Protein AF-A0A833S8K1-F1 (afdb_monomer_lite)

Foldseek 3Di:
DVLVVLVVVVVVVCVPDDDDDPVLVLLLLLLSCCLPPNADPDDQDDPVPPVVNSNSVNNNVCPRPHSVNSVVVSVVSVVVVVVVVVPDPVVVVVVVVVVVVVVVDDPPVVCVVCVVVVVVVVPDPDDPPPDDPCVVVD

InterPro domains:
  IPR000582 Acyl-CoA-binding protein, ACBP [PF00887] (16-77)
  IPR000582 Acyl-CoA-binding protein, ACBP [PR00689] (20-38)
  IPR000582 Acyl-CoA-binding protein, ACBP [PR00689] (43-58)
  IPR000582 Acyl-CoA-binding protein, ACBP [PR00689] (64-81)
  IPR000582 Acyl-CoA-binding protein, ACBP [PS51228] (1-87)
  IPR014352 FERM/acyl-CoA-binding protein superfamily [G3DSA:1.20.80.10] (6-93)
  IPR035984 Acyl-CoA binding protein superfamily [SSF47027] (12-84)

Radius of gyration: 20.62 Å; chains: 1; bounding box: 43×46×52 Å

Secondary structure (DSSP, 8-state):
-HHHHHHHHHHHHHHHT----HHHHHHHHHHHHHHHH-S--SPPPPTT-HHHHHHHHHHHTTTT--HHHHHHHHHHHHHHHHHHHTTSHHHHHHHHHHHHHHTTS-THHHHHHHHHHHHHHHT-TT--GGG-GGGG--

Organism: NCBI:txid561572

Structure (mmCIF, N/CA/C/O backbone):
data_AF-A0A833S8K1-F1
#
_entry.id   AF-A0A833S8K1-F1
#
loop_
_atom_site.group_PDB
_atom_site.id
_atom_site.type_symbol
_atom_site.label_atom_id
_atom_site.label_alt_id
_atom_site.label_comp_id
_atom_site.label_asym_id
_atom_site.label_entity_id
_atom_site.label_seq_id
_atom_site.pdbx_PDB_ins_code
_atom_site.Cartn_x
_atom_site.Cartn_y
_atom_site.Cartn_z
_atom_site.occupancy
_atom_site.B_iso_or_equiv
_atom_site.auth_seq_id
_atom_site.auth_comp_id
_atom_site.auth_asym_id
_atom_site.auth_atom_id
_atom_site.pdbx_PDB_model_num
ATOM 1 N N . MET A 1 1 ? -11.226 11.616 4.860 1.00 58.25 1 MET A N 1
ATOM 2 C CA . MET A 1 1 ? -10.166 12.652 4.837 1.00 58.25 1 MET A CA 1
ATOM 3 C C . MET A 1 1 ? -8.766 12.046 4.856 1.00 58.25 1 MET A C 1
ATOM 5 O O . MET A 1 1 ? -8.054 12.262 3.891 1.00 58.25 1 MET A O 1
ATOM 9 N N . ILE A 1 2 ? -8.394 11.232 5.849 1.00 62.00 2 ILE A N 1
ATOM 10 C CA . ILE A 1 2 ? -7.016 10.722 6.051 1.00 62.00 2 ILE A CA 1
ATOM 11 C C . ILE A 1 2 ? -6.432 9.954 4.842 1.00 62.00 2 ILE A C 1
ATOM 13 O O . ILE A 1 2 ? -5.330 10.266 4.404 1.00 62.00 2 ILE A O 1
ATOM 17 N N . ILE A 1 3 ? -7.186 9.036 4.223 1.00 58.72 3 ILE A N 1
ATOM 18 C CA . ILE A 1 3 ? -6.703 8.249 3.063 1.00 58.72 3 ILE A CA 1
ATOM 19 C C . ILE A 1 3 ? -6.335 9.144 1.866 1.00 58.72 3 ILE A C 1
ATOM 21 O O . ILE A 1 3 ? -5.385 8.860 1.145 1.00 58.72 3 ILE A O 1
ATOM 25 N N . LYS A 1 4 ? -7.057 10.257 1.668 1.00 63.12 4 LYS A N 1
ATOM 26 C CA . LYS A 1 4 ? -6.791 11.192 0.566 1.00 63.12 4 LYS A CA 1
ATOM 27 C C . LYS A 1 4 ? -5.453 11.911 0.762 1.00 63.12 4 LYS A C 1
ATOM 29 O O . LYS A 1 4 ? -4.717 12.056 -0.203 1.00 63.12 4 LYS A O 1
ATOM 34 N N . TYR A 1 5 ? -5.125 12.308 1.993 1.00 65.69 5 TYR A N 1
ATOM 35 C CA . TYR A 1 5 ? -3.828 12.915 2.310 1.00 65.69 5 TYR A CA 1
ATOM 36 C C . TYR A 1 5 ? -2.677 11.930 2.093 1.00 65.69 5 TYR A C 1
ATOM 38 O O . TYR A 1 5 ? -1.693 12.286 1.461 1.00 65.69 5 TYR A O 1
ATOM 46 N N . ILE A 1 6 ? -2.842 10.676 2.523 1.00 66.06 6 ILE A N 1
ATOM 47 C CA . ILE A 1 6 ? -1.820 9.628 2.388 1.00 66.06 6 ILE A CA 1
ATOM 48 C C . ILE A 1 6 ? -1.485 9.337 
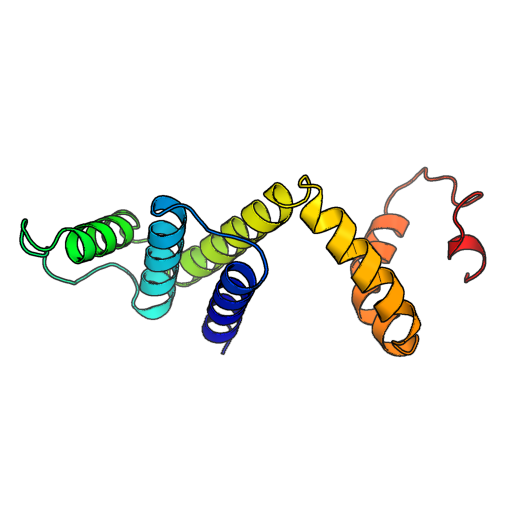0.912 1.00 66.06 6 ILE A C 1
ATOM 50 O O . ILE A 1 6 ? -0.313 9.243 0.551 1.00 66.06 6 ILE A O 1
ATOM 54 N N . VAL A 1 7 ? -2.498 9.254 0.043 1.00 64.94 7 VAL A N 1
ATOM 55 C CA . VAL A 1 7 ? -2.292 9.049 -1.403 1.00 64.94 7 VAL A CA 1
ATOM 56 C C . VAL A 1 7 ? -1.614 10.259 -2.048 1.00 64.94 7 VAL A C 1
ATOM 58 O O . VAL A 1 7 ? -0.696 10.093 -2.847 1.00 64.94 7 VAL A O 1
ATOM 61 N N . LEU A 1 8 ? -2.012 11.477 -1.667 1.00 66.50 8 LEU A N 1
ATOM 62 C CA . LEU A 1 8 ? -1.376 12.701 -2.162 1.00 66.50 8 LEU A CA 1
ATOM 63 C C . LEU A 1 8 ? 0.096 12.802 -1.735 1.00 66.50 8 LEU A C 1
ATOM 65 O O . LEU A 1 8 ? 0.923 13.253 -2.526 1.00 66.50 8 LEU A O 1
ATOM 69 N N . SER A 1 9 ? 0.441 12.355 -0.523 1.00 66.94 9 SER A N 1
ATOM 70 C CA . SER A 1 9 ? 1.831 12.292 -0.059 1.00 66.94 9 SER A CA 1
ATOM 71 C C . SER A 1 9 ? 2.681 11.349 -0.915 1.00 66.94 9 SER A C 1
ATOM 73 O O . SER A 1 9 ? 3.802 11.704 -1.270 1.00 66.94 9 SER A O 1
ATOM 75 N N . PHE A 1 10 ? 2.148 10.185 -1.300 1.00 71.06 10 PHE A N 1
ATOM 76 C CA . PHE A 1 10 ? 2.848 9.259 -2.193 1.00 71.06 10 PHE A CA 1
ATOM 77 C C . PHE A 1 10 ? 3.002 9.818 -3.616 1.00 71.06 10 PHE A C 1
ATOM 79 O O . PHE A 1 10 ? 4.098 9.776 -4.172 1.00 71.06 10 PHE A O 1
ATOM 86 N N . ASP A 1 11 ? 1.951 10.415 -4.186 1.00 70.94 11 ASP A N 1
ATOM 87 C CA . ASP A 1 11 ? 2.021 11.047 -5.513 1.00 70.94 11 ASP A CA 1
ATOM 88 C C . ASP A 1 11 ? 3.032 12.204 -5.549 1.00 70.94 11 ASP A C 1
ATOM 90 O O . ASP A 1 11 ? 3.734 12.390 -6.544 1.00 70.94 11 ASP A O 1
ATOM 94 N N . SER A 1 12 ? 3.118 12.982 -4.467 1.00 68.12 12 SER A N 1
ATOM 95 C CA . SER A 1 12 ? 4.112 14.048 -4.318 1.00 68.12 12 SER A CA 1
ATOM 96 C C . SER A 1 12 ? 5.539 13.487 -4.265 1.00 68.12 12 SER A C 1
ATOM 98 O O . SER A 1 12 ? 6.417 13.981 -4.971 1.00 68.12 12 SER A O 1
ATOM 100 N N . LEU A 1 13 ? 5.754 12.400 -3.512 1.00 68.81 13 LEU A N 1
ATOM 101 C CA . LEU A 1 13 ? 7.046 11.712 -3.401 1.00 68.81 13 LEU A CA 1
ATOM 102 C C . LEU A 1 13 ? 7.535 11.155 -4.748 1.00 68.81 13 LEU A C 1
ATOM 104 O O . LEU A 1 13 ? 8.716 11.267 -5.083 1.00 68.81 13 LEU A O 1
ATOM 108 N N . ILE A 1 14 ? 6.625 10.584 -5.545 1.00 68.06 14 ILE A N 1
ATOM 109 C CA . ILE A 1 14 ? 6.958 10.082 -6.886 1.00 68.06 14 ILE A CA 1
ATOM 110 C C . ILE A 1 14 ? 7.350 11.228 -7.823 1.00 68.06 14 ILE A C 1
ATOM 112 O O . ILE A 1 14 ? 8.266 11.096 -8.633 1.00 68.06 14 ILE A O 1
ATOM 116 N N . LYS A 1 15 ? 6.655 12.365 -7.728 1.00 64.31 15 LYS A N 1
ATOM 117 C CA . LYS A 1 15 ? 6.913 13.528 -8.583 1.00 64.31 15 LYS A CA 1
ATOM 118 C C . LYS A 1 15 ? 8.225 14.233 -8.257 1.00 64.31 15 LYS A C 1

#### [Assigned task]
Reply with nothing but the number of lines in the listing that include the string "ACBP".

#### [Solution below]
5